3. A mechanism according to Claim 1 wherein the disengagement of the crank arm from the drive slot is effected by a movement of the crank arm in a direction transverse to the rotational axis thereof.

4. A mechanism according to Claim 3 wherein said crank arm is provided with a slot within which is received a flat-sided rotary drive member operatively associated with the manually operable member, thereby to permit both the transmission of rotary motion from the drive member to the crank arm upon manipulation of the manually operable member and motion of the crank arm relative to the drive member in a direction transverse to the rotational axis thereof upon operation of said disengaging means.

5. A mechanism according to Claim 3 wherein the crank arm is arranged to engage with the drive slot through the agency of a crank pin carried by the arm and said disengaging means comprise a linearly moveable disengaging member provided with an arcuate slot into which the crank pin extends and along which the crank pin runs when the crank arm is rotated to throw or withdraw the boltwork but whereby movement of said disengaging member acts to disengage the crank pin from the drive slot as aforesaid.

6. A mechanism according to Claim 1 comprising means for blocking rotational movement of the crank arm when disengaged from the drive slot as aforesaid.

7. A mechanism according to claim 1 wherein said disengaging means are operable to disengage the crank arm from that flank of the drive slot which is effective in the transmission of force from the arm to said transmission member such as to withdraw the boltwork but not from the opposing flank.
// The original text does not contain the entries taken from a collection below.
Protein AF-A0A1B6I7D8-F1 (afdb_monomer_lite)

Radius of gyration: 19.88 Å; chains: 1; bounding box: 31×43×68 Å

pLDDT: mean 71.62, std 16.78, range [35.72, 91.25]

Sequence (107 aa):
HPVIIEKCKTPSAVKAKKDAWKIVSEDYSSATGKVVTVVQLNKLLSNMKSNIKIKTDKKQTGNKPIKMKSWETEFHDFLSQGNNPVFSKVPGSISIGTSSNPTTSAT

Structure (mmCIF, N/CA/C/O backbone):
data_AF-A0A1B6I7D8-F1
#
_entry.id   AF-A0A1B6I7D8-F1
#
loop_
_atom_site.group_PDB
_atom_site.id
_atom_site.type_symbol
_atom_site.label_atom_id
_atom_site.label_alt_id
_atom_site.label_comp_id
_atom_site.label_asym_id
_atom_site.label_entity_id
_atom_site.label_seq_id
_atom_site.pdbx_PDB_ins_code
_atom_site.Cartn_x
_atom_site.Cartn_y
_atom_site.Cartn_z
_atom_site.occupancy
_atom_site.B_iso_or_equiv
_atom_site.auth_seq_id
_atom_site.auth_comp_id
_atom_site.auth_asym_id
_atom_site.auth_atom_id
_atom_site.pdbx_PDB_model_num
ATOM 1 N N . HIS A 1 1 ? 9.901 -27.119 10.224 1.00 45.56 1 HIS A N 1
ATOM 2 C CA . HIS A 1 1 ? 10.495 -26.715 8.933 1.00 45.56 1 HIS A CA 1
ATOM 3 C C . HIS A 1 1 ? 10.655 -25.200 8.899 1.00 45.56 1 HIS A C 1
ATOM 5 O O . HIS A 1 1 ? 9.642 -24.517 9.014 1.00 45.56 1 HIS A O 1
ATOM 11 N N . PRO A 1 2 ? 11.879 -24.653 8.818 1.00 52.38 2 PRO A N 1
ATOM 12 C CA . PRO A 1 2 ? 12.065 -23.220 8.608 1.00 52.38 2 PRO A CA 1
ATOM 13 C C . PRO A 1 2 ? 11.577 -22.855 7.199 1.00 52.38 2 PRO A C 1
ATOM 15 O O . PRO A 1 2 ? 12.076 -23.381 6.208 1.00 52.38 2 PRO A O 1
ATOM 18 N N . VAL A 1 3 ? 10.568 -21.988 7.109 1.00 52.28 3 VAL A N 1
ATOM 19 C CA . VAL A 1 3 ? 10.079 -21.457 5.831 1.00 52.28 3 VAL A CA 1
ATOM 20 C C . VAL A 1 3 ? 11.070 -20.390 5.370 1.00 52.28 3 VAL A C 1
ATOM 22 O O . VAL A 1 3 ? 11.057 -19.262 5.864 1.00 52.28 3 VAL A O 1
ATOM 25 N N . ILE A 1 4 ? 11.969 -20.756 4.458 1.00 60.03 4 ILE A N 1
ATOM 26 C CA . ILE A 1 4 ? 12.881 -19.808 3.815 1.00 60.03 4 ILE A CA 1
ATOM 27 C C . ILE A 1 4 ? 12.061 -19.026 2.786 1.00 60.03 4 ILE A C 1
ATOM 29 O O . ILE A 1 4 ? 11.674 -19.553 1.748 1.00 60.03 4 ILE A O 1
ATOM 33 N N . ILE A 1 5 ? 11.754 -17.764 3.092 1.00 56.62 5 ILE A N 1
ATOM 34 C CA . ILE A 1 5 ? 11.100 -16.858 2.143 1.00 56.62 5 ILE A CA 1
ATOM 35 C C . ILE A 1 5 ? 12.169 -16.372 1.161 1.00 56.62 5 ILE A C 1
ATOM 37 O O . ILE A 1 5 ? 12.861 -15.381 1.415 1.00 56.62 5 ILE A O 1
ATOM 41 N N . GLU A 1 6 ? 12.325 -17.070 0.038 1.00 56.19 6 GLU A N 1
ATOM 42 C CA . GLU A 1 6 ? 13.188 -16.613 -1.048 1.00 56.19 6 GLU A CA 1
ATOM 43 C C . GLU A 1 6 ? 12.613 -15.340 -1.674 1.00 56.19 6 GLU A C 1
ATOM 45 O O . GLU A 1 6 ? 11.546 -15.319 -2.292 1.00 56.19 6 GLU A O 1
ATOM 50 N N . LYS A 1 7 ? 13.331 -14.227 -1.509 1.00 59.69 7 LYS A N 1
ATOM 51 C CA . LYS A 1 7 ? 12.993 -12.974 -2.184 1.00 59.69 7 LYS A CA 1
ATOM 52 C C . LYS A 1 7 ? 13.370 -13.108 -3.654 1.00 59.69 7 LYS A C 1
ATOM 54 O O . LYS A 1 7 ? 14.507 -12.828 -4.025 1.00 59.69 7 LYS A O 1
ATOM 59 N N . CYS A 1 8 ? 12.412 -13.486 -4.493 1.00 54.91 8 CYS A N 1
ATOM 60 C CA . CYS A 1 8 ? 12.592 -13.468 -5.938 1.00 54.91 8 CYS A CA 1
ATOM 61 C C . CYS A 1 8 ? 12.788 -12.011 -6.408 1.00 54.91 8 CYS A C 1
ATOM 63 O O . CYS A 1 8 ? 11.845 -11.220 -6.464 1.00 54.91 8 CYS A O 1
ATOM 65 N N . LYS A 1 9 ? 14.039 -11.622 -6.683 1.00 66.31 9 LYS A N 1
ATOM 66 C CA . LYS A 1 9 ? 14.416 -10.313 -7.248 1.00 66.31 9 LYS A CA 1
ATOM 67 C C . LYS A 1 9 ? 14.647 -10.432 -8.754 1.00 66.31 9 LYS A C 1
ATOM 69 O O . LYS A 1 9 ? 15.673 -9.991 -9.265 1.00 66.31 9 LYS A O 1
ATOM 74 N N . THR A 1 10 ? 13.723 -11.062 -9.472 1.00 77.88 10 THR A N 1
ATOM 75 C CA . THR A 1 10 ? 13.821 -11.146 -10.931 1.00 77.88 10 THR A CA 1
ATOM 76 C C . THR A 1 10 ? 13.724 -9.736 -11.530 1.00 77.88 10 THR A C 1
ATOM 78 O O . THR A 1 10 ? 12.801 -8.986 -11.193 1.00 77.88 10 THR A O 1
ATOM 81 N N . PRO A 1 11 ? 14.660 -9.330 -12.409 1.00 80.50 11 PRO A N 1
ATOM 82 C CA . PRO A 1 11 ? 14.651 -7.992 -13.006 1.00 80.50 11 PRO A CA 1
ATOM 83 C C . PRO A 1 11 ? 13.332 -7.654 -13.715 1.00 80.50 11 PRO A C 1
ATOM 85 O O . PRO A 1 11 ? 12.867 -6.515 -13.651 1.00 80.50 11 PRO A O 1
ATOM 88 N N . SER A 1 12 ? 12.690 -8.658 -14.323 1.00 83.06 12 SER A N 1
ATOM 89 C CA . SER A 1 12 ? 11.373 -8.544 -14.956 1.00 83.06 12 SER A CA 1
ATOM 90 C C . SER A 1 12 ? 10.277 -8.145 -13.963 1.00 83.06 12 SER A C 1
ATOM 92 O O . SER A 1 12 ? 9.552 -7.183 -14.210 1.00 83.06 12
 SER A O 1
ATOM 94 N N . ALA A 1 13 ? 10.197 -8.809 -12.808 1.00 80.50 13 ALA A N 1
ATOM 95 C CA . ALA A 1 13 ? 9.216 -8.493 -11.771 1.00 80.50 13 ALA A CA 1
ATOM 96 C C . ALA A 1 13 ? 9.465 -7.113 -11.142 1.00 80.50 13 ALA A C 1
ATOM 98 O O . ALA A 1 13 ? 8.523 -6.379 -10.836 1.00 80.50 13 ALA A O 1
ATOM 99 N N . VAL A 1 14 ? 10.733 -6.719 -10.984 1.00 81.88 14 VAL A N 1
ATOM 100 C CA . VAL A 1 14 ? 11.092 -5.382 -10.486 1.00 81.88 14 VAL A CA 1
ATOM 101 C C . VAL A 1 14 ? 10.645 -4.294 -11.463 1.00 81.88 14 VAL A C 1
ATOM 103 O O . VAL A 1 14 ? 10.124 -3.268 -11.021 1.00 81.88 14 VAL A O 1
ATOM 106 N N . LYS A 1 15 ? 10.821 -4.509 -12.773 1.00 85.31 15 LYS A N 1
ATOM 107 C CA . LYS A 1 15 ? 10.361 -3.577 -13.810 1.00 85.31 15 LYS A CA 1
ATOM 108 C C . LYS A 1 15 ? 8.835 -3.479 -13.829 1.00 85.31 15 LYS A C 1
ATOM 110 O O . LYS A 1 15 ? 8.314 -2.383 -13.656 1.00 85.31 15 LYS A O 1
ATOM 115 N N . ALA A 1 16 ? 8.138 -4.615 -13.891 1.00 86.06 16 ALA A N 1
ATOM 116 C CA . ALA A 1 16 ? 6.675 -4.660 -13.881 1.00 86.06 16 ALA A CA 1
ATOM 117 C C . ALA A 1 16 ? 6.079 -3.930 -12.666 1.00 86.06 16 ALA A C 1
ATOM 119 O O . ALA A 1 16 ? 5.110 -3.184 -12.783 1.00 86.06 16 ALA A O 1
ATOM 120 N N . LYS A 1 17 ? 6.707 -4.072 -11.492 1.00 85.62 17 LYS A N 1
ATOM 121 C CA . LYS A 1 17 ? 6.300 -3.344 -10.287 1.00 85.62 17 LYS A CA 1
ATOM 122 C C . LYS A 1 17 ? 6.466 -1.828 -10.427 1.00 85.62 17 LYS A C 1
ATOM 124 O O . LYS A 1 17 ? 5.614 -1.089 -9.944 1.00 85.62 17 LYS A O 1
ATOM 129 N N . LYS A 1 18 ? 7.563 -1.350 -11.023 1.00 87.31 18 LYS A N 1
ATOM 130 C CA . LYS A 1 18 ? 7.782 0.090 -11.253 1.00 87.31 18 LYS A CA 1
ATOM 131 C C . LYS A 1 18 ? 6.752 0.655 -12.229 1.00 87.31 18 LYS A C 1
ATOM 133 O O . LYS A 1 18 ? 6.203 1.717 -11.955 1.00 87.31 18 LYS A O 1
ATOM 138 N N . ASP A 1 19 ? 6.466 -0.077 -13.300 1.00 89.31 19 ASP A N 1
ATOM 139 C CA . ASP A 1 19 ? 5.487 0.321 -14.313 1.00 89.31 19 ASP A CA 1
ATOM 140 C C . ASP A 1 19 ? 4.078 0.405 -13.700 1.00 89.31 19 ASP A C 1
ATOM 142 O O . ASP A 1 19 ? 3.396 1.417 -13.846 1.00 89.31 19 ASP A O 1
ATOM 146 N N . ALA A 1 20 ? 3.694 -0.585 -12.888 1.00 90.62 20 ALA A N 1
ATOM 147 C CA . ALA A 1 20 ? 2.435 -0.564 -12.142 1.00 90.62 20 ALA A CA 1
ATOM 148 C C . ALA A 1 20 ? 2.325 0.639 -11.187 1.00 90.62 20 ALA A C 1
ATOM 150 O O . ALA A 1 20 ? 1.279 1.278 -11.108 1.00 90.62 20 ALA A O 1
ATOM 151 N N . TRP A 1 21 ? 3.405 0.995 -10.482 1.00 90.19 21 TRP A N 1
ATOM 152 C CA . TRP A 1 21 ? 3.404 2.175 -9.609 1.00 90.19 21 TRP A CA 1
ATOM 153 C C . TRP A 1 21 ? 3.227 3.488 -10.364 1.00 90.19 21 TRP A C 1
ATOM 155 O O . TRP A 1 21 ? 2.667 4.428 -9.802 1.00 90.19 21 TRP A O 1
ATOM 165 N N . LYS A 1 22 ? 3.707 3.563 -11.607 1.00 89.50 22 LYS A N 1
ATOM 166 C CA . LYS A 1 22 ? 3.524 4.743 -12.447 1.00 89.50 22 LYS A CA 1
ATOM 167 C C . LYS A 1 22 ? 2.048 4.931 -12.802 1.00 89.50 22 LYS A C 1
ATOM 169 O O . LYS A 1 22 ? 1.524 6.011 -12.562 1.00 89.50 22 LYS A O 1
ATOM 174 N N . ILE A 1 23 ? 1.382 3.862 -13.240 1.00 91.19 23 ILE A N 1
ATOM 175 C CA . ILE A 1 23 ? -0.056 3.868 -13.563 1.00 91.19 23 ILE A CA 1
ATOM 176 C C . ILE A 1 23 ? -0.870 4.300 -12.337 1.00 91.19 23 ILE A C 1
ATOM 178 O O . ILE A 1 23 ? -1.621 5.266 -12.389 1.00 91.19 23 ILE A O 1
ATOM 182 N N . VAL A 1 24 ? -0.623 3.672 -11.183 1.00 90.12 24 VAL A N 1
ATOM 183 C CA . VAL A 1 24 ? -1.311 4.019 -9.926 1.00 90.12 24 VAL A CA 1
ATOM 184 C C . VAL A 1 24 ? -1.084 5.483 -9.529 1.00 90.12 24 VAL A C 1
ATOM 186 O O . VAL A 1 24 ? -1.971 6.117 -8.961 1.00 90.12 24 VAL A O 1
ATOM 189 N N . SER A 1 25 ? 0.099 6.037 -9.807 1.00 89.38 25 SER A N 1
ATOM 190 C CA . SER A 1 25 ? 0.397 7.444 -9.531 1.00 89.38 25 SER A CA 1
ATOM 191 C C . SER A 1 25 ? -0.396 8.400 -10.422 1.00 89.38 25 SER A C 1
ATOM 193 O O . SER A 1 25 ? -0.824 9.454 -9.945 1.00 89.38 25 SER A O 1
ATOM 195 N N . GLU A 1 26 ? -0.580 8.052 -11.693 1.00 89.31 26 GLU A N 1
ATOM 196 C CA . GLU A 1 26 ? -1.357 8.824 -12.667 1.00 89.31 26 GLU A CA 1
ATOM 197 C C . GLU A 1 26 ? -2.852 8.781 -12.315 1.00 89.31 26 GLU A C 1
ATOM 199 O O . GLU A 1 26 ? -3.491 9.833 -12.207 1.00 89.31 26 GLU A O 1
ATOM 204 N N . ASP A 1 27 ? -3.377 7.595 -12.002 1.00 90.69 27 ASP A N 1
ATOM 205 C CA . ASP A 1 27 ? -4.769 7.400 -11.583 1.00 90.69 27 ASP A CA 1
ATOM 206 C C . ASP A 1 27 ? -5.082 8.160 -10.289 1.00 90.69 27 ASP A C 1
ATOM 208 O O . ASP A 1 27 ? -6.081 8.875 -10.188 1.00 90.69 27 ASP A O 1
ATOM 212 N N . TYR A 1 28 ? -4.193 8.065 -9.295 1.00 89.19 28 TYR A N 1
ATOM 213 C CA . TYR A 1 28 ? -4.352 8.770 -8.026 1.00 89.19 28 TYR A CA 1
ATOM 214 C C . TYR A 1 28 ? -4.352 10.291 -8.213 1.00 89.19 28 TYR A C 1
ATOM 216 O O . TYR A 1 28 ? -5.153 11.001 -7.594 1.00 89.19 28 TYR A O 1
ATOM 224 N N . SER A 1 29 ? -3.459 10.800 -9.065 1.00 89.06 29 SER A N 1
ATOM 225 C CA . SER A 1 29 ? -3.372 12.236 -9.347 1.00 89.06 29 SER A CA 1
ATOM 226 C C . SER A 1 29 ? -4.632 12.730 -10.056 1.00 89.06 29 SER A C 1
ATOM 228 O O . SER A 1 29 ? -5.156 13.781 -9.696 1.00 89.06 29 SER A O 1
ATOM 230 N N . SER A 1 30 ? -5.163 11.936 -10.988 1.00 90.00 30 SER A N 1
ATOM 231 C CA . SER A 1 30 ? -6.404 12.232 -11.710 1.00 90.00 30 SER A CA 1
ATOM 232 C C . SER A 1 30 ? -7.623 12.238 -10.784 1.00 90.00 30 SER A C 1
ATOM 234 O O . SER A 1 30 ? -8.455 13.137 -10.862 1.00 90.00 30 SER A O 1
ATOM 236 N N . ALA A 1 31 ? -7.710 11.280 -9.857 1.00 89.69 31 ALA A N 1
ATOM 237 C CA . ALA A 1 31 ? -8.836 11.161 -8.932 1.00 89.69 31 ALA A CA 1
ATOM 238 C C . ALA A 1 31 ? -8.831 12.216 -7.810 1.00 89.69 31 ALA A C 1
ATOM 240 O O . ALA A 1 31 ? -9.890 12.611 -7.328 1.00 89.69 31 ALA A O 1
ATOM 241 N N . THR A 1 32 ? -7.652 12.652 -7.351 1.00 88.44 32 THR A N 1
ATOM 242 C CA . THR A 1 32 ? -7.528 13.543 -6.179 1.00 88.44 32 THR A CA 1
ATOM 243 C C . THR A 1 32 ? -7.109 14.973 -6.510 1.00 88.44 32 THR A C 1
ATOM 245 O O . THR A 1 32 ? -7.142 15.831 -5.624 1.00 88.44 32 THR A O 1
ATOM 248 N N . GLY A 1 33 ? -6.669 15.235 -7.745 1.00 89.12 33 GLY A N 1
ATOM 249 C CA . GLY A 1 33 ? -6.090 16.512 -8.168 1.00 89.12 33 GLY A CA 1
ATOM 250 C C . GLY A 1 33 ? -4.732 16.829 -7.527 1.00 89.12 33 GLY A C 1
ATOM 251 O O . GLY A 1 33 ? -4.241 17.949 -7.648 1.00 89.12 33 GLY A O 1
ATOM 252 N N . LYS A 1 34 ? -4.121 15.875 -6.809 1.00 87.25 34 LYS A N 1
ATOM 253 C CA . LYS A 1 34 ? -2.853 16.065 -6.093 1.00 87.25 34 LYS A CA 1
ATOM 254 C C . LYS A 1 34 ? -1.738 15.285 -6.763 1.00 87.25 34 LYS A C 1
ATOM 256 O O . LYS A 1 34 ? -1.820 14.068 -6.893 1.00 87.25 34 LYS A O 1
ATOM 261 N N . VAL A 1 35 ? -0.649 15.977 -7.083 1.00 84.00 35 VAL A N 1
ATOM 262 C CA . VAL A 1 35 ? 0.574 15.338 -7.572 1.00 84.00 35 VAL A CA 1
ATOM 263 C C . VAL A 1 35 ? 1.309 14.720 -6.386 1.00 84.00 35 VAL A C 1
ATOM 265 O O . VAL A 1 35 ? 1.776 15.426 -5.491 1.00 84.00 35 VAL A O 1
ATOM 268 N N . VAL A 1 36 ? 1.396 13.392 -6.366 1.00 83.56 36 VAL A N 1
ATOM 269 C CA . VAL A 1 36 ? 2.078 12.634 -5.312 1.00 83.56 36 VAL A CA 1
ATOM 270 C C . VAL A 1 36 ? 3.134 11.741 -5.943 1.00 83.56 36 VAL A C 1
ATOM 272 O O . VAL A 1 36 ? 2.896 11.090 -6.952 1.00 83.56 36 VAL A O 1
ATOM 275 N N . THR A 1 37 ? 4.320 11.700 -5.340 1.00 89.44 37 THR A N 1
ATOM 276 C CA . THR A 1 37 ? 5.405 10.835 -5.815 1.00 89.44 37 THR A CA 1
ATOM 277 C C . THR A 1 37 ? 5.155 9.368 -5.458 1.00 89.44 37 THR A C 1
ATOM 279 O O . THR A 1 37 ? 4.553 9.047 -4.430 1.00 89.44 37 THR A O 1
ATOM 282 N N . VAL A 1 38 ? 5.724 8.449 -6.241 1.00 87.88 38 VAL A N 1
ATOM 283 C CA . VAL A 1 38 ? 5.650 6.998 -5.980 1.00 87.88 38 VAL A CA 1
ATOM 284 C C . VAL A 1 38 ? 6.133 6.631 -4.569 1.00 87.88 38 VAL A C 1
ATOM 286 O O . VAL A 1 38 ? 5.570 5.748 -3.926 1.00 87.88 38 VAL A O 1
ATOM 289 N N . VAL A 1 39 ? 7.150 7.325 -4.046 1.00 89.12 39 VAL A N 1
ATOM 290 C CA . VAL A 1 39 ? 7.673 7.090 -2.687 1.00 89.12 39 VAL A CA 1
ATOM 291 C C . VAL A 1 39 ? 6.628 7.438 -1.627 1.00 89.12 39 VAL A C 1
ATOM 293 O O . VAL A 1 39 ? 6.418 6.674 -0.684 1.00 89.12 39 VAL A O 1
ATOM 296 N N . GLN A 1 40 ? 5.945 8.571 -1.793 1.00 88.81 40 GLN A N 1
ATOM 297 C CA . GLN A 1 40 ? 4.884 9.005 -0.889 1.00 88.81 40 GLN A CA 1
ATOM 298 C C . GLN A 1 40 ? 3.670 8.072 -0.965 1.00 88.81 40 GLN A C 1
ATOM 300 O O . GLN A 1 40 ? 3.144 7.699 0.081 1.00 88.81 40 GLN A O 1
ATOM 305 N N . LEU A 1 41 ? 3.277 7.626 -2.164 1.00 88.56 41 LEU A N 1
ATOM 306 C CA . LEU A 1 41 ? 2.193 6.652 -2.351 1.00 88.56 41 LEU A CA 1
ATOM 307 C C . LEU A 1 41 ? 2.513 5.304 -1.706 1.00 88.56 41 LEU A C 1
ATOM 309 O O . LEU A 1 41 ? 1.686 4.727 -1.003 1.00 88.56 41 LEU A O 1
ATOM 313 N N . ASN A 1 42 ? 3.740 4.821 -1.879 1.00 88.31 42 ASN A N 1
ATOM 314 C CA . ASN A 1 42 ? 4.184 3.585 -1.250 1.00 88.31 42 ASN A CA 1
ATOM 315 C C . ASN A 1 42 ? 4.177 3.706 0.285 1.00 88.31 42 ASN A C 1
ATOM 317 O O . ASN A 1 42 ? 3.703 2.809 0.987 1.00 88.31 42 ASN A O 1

8. A mechanism according to claim 1 wherein said disengaging means are further effective to disengage the crank arm from a rotary drive member operatively associated with the manually operable member and arranged normally to transmit rotary motion in either sense from the manually operable member to the crank arm, to the extent of preventing such transmission of rotary motion.

9. A mechanism according to Claim 8 wherein said disengagement of the crank arm from the rotary drive member is effected by a movement of the crank arm in a direction transverse to the rotational axis thereof.

10. A mechanism according to Claim 9 wherein the rotary drive member has a pair of opposed flat sides and is received within a slot in the crank arm; said slot has a first portion with sides complementary to the flat sides of the drive member and an adjoining second portion of a cross section to permit the drive member to rotate freely therein; and said disengaging means are operable to move the crank arm from a position in which the drive member lies within said first portion of its slot to a position in which the drive member lies within said second portion thereof.